Staying motivated can be difficult, especially if fear, anxiety, or sadness keep you from moving forward. Here are some tips that can help if you find yourself blocked by uncomfortable feelings. Let us know what you think!
How To Do Positive Things With Uncomfortable Feelings
Many people want to make progress in their daily routines and feel accomplished, but are sometimes held back by uncomfortable feelings that lead to a lack of motivation. You’re not alone. What we think and feel controls our mood, emotion, and actions. Although it may seem impossible, there are a few small steps you can practice that lead to big results.
Here are three key steps to help battle those uncomfortable feelings:
- Recognize, don’t criticize. Recognize those moments when you find yourself starting to have a dark thought. Before you get the chance to criticize yourself, pause and move on to step two. Criticizing yourself will keep you from making progress.
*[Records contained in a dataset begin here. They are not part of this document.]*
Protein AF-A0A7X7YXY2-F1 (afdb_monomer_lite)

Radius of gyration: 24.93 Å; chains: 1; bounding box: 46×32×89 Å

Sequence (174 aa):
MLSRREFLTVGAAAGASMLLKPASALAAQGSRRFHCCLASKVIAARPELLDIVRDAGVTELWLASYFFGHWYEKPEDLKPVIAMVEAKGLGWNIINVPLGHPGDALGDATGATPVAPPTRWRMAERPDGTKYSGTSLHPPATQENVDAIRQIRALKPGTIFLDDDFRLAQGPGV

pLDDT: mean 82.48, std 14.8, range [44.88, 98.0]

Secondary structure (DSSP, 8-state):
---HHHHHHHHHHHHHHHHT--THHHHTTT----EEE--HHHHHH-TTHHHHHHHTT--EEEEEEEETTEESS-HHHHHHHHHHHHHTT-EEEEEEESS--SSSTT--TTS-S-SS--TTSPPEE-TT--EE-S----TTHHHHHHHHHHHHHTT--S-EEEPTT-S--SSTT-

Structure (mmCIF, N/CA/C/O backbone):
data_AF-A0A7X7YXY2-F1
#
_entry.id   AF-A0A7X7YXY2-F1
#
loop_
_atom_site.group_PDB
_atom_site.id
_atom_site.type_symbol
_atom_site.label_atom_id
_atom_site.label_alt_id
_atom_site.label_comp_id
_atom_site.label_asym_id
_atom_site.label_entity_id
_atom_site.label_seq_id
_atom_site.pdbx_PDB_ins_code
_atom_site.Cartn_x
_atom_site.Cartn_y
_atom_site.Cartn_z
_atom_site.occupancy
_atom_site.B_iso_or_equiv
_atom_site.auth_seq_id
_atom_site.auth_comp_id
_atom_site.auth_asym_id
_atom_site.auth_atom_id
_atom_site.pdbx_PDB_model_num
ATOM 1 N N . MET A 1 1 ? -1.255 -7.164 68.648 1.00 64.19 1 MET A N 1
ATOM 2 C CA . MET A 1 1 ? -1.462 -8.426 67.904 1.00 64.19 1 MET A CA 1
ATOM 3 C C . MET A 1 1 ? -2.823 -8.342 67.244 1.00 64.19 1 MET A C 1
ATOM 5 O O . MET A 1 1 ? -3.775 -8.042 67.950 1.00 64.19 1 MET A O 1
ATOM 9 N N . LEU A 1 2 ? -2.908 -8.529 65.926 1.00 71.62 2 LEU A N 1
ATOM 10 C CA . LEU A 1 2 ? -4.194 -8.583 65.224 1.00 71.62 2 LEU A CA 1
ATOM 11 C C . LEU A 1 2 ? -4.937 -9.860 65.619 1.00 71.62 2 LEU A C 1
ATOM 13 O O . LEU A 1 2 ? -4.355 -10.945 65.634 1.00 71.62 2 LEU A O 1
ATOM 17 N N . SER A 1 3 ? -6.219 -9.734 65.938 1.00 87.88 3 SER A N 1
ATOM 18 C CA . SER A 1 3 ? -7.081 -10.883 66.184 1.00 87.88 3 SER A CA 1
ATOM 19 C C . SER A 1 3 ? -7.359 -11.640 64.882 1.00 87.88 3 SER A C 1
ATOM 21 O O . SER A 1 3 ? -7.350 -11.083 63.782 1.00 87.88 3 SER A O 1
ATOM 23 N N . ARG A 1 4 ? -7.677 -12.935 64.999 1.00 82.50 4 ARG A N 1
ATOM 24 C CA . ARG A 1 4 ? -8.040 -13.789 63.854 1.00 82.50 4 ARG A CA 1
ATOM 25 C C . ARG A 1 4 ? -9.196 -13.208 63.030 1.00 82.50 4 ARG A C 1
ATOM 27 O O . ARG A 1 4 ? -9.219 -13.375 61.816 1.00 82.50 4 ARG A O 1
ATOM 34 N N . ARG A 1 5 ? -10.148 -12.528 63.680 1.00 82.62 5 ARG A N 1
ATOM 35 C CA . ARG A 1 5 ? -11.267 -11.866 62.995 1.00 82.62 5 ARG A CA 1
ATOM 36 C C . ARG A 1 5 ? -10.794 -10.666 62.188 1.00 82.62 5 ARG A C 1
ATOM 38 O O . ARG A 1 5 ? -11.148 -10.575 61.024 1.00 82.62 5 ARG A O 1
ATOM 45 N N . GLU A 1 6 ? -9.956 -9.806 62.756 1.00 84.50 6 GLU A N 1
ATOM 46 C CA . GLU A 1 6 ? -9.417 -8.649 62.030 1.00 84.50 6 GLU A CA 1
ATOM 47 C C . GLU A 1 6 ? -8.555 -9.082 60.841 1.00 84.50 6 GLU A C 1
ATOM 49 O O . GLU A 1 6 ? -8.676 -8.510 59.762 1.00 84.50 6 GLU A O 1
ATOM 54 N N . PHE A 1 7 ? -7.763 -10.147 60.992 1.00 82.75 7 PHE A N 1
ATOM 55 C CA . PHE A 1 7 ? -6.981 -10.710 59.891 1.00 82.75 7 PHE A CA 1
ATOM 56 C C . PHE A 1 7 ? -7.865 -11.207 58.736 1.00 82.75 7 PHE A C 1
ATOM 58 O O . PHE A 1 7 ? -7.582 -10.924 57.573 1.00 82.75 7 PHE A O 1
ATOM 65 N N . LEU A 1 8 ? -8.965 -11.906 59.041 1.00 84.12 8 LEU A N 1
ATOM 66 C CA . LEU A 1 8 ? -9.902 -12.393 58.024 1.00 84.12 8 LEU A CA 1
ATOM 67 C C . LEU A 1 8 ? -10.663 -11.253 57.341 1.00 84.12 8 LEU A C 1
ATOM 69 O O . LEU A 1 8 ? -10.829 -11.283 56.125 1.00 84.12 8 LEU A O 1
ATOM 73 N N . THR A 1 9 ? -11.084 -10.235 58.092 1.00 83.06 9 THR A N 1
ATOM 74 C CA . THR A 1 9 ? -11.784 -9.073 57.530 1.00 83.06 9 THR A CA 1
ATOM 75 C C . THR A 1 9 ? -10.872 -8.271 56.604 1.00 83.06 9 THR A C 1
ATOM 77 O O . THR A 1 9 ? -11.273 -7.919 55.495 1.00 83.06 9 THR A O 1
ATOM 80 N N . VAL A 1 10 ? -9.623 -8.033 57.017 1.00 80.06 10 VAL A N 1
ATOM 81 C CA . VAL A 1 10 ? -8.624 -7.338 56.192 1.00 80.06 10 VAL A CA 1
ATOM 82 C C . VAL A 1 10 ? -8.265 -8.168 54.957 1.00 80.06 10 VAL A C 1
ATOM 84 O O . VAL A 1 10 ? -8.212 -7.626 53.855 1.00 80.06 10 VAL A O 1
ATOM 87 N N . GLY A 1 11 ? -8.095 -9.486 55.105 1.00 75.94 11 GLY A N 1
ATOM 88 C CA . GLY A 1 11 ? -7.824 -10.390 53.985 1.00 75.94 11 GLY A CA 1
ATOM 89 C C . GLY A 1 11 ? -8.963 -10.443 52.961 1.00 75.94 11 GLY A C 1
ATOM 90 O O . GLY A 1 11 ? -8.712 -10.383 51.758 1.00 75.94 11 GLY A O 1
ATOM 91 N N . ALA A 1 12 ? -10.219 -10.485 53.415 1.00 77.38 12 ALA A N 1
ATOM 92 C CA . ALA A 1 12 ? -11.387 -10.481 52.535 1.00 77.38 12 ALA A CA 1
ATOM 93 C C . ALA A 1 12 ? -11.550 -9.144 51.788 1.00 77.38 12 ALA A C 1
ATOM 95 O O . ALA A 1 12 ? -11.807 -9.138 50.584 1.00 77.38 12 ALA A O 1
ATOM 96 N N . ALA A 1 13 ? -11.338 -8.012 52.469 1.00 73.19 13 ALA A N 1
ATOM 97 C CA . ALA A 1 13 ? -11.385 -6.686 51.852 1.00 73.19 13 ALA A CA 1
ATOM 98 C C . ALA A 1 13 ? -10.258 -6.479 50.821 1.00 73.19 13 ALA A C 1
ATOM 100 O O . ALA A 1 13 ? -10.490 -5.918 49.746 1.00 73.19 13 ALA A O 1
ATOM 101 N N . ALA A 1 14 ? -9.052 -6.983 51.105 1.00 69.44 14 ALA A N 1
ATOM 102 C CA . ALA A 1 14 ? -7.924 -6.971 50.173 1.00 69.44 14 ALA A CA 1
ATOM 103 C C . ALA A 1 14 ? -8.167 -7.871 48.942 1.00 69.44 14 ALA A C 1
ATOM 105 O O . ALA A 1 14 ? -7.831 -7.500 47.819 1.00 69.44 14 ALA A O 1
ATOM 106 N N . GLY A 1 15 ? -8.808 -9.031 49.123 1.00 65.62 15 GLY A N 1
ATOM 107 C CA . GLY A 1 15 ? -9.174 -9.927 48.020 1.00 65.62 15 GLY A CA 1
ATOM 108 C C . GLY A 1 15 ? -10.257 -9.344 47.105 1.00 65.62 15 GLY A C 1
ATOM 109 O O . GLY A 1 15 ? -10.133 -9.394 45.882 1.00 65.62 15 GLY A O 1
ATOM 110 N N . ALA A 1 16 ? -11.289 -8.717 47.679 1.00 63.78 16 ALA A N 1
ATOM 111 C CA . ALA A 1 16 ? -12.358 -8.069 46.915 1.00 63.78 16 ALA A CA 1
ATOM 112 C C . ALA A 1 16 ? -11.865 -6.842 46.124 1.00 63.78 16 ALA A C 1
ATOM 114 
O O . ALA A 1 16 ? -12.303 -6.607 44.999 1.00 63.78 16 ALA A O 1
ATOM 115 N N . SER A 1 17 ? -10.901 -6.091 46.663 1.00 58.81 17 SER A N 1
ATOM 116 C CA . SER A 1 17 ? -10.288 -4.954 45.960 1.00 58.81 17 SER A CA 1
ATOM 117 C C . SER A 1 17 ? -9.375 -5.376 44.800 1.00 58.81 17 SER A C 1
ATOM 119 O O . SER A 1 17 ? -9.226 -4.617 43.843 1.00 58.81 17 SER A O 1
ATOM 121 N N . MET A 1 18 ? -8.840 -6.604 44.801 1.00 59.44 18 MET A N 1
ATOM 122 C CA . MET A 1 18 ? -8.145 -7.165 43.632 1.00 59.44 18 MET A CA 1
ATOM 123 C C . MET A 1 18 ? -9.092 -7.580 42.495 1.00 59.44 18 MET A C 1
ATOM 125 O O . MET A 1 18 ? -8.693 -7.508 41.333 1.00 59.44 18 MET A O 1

- Acknowledge. Instead of feeling guilty, acknowledge that any small attempt to pull yourself out of the gloom will feel unnatural in the beginning, but is vital to bettering your mental health. Move to step three, regardless of how you feel at first.
- Contain and replace. When you catch yourself dwelling on thoughts that keep you down—stop what you’re doing, and intentionally think of, or do, something else. Watch the birds outside your window. Soak in a warm bath. Remove yourself from the familiar. Call a friend. Go ahead and conjure a few positive thoughts in advance to pull from when the time comes. Make a list of thoughts that lift you up, small tasks that bring comfort to you, small rewards that you can give yourself, or places you can quickly visit. Step three can be extra powerful when used to attempt small self care tasks or when you’re trying to make small improvements in your daily life..
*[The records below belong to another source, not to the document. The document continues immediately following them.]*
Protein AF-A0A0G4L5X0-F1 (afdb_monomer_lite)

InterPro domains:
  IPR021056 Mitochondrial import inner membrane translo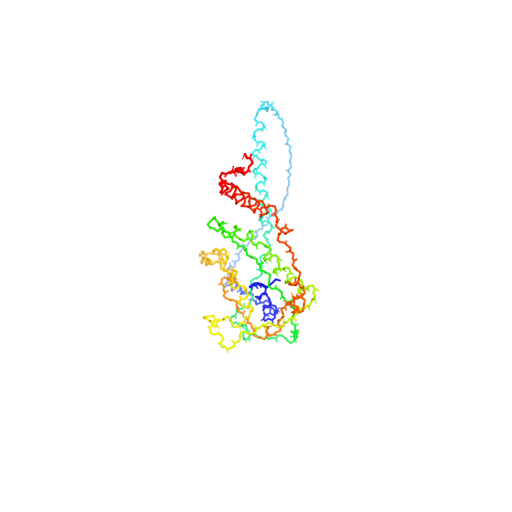case subunit Tim54 [PF11711] (5-232)

Sequence (286 aa):
MLDHEYIRGLHEGWLGPLDAPAQPEPETKPEPVLAAEPVVTPVADAIAETVEEAEKKAADAKAAEEKAAEEKAAEEKKKEEEKKKRPPQPPSYNSTADYAAAHLPPTLPEQLAPAAPIQFPHILGFFNTFTRLKRFLNRRALADDIGREVAAACFAAHREWREGEPGASSDDDELRLEQQRVLAHEEKNWVKSVWEEEKAPEEGKEAEPPREKVWPKPMVLDTRIASRMRRFEVQPEDEARARAIVVPEEEIEGFIKGSLRSIAQWGMSAFAAENKGPNVGNLDDA

Foldseek 3Di:
DQDLVVQLVVLCVFQNDPDQPPDPPDDDDDDDDDDDDDDDDDDDDDDDDDDDDDDDPDDPVPPVVVVVVVVVVVVVVVVVVVVPPDPPDDARRDDLVCSVVTDGDPPDDLADDEDEDQDDQDADDDVCVVVVVVCVQVVVVSVVVNVQQVVLVVVVAKDAWDFADPPPPDVPPVCRTNSQVPCVVRLVRDDVVLVDDDDPDDPDDDDDPDHDSSSVDRRRHDPSVSRNYMYRHDDVVVVVVVVVDDDDVCVVDDPVRNVVVVVVVVVVVVVVVVPPPDPPDPPPPD

Secondary structure (DSSP, 8-state):
---HHHHHHHHHHHHS-SSPPPP-------------------------------S--SSSTTTHHHHHHHHHHHHHHHHHHHHT-PPPPPPPSS-GGGTTTSPPPTTS-SSPPPB---------SSTTHHHHHHHHHTHHHHHHHHHHHHHHHHTT-EEEPPBPPTT---S-TT--BHHHHHHHHHHTTS-GGGSSPPPPPPTTS--PPPPP-TTTSPPP--HHHHTT-EEE---HHHHHHHHH----HHHH--HHHHHHHHHHHHHHHHHHHHTS------TT--

Radius of gyration: 33.38 Å; chains: 1; bounding box: 108×83×79 Å

Structure (mmCIF, N/CA/C/O backbone):
data_AF-A0A0G4L5X0-F1
#
_entry.id   AF-A0A0G4L5X0-F1
#
loop_
_atom_site.group_PDB
_atom_site.id
_atom_site.type_symbol
_atom_site.label_atom_id
_atom_site.label_alt_id
_atom_site.label_comp_id
_atom_site.label_asym_id
_atom_site.label_entity_id
_atom_site.label_seq_id
_atom_site.pdbx_PDB_ins_code
_atom_site.Cartn_x
_atom_site.Cartn_y
_atom_site.Cartn_z
_atom_site.occupancy
_atom_site.B_iso_or_equiv
_atom_site.auth_seq_id
_atom_site.auth_comp_id
_atom_site.auth_asym_id
_atom_site.auth_atom_id
_atom_site.pdbx_PDB_model_num
ATOM 1 N N . MET A 1 1 ? -9.024 -0.213 -3.551 1.00 53.09 1 MET A N 1
ATOM 2 C CA . MET A 1 1 ? -7.750 0.343 -3.064 1.00 53.09 1 MET A CA 1
ATOM 3 C C . MET A 1 1 ? -7.755 0.141 -1.567 1.00 53.09 1 MET A C 1
ATOM 5 O O . MET A 1 1 ? -8.761 0.467 -0.954 1.00 53.09 1 MET A O 1
ATOM 9 N N . LEU A 1 2 ? -6.731 -0.514 -1.024 1.00 68.38 2 LEU A N 1
ATOM 10 C CA . LEU A 1 2 ? -6.594 -0.717 0.417 1.00 68.38 2 LEU A CA 1
ATOM 11 C C . LEU A 1 2 ? -5.841 0.488 0.997 1.00 68.38 2 LEU A C 1
ATOM 13 O O . LEU A 1 2 ? -4.674 0.675 0.666 1.00 68.38 2 LEU A O 1
ATOM 17 N N . ASP A 1 3 ? -6.505 1.293 1.814 1.00 82.00 3 ASP A N 1
ATOM 18 C CA . ASP A 1 3 ? -5.935 2.388 2.603 1.00 82.00 3 ASP A CA 1
ATOM 19 C C . ASP A 1 3 ? -6.527 2.371 4.027 1.00 82.00 3 ASP A C 1
ATOM 21 O O . ASP A 1 3 ? -7.435 1.586 4.332 1.00 82.00 3 ASP A O 1
ATOM 25 N N . HIS A 1 4 ? -5.981 3.199 4.927 1.00 85.38 4 HIS A N 1
ATOM 26 C CA . HIS A 1 4 ? -6.429 3.246 6.325 1.00 85.38 4 HIS A CA 1
ATOM 27 C C . HIS A 1 4 ? -7.918 3.623 6.418 1.00 85.38 4 HIS A C 1
ATOM 29 O O . HIS A 1 4 ? -8.648 3.061 7.233 1.00 85.38 4 HIS A O 1
ATOM 35 N N . GLU A 1 5 ? -8.387 4.522 5.547 1.00 86.19 5 GLU A N 1
ATOM 36 C CA . GLU A 1 5 ? -9.792 4.941 5.461 1.00 86.19 5 GLU A CA 1
ATOM 37 C C . GLU A 1 5 ? -10.710 3.813 4.985 1.00 86.19 5 GLU A C 1
ATOM 39 O O . GLU A 1 5 ? -11.764 3.599 5.576 1.00 86.19 5 GLU A O 1
ATOM 44 N N . TYR A 1 6 ? -10.314 3.046 3.968 1.00 87.69 6 TYR A N 1
ATOM 45 C CA . TYR A 1 6 ? -11.078 1.901 3.480 1.00 87.69 6 TYR A CA 1
ATOM 46 C C . TYR A 1 6 ? -11.244 0.845 4.564 1.00 87.69 6 TYR A C 1
ATOM 48 O O . TYR A 1 6 ? -12.344 0.336 4.770 1.00 87.69 6 TYR A O 1
ATOM 56 N N . ILE A 1 7 ? -10.167 0.523 5.283 1.00 88.88 7 ILE A N 1
ATOM 57 C CA . ILE A 1 7 ? -10.229 -0.441 6.381 1.00 88.88 7 ILE A CA 1
ATOM 58 C C . ILE A 1 7 ? -11.102 0.095 7.514 1.00 88.88 7 ILE A C 1
ATOM 60 O O . ILE A 1 7 ? -11.930 -0.653 8.038 1.00 88.88 7 ILE A O 1
ATOM 64 N N . ARG A 1 8 ? -10.982 1.382 7.849 1.00 87.75 8 ARG A N 1
ATOM 65 C CA . ARG A 1 8 ? -11.830 2.027 8.852 1.00 87.75 8 ARG A CA 1
ATOM 66 C C . ARG A 1 8 ? -13.306 1.973 8.466 1.00 87.75 8 ARG A C 1
ATOM 68 O O . ARG A 1 8 ? -14.110 1.472 9.246 1.00 87.75 8 ARG A O 1
ATOM 75 N N . GLY A 1 9 ? -13.637 2.379 7.244 1.00 87.81 9 GLY A N 1
ATOM 76 C CA . GLY A 1 9 ? -14.993 2.347 6.701 1.00 87.81 9 GLY A CA 1
ATOM 77 C C . GLY A 1 9 ? -15.554 0.929 6.576 1.00 87.81 9 GLY A C 1
ATOM 78 O O . GLY A 1 9 ? -16.737 0.714 6.822 1.00 87.81 9 GLY A O 1
ATOM 79 N N . LEU A 1 10 ? -14.714 -0.067 6.271 1.00 89.81 10 LEU A N 1
ATOM 80 C CA . LEU A 1 10 ? -15.118 -1.474 6.267 1.00 89.81 10 LEU A CA 1
ATOM 81 C C . LEU A 1 10 ? -15.513 -1.940 7.674 1.00 89.81 10 LEU A C 1
ATOM 83 O O . LEU A 1 10 ? -16.540 -2.595 7.834 1.00 89.81 10 LEU A O 1
ATOM 87 N N . HIS A 1 11 ? -14.726 -1.591 8.694 1.00 90.06 11 HIS A N 1
ATOM 88 C CA . HIS A 1 11 ? -15.056 -1.929 10.079 1.00 90.06 11 HIS A CA 1
ATOM 89 C C . HIS A 1 11 ? -16.285 -1.160 10.561 1.00 90.06 11 HIS A C 1
ATOM 91 O O . HIS A 1 11 ? -17.118 -1.740 11.241 1.00 90.06 11 HIS A O 1
ATOM 97 N N . GLU A 1 12 ? -16.464 0.100 10.172 1.00 87.69 12 GLU A N 1
ATOM 98 C CA . GLU A 1 12 ? -17.678 0.860 10.495 1.00 87.69 12 GLU A CA 1
ATOM 99 C C . GLU A 1 12 ? -18.925 0.286 9.840 1.00 87.69 12 GLU A C 1
ATOM 101 O O . GLU A 1 12 ? -19.952 0.174 10.498 1.00 87.69 12 GLU A O 1
ATOM 106 N N . GLY A 1 13 ? -18.838 -0.139 8.581 1.00 87.88 13 GLY A N 1
ATOM 107 C CA . GLY A 1 13 ? -19.975 -0.733 7.883 1.00 87.88 13 GLY A CA 1
ATOM 108 C C . GLY A 1 13 ? -20.465 -2.038 8.517 1.00 87.88 13 GLY A C 1
ATOM 109 O O . GLY A 1 13 ? -21.651 -2.343 8.434 1.00 87.88 13 GLY A O 1
ATOM 110 N N . TRP A 1 14 ? -19.572 -2.802 9.157 1.00 89.00 14 TRP A N 1
ATOM 111 C CA . TRP A 1 14 ? -19.906 -4.106 9.743 1.00 89.00 14 TRP A CA 1
ATOM 112 C C . TRP A 1 14 ? -20.036 -4.111 11.268 1.00 89.00 14 TRP A C 1
ATOM 114 O O . TRP A 1 14 ? -20.819 -4.894 11.793 1.00 89.00 14 TRP A O 1
ATOM 124 N N . LEU A 1 15 ? -19.267 -3.287 11.978 1.00 87.06 15 LEU A N 1
ATOM 125 C CA . LEU A 1 15 ? -19.232 -3.213 13.445 1.00 87.06 15 LEU A CA 1
ATOM 126 C C . LEU A 1 15 ? -19.888 -1.940 13.987 1.00 87.06 15 LEU A C 1
ATOM 128 O O . LEU A 1 15 ? -20.037 -1.805 15.200 1.00 87.06 15 LEU A O 1
ATOM 132 N N . GLY A 1 16 ? -20.204 -0.974 13.125 1.00 80.81 16 GLY A N 1
ATOM 133 C CA . GLY A 1 16 ? -20.851 0.268 13.524 1.00 80.81 16 GLY A CA 1
ATOM 134 C C . GLY A 1 16 ? -22.315 0.061 13.921 1.00 80.81 16 GLY A C 1
ATOM 135 O O . GLY A 1 16 ? -22.958 -0.897 13.479 1.00 80.81 16 GLY A O 1
ATOM 136 N N . PRO A 1 17 ? -22.861 0.953 14.763 1.00 71.50 17 PRO A N 1
ATOM 137 C CA . PRO A 1 17 ? -24.277 0.930 15.096 1.00 71.50 17 PRO A CA 1
ATOM 138 C C . PRO A 1 17 ? -25.116 1.213 13.839 1.00 71.50 17 PRO A C 1
ATOM 140 O O . PRO A 1 17 ? -24.800 2.111 13.061 1.00 71.50 17 PRO A O 1
ATOM 143 N N . LEU A 1 18 ? -26.180 0.427 13.633 1.00 62.97 18 LEU A N 1
ATOM 144 C CA . LEU A 1 18 ? -27.093 0.581 12.488 1.00 62.97 18 LEU A CA 1
ATOM 145 C C . LEU A 1 18 ? -27.895 1.890 12.551 1.00 62.97 18 LEU A C 1
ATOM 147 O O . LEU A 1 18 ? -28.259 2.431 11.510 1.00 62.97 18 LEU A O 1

We’ve come up with a few positive thoughts that can help you battle the negative ones. Tell yourself:
- “I’m worth it.”
- “The past does not define who I am.”
- “I’m going to try doing something that I used to enjoy.”
- “It’s OK to reward myself for dealing with what I have been through”
These steps will give your brain a much-needed break. Even if the break is 30 seconds, that’s a great start! Eventually, 30 seconds will turn into 30 minutes, then an hour, then a day. This is a learned skill that your mind will resist at first, so don’t worry if you find your mind falling back into the negative. Just keep repeating the steps!
A mental health professional can help you if uncomfortable thoughts interfere with or disrupt your daily routine. Your Health Advisor can help set Tiny Steps that can make a huge difference. Aim small, and you’ll be surprised how a little thing like a clean nightstand can motivate you to make the next positive change.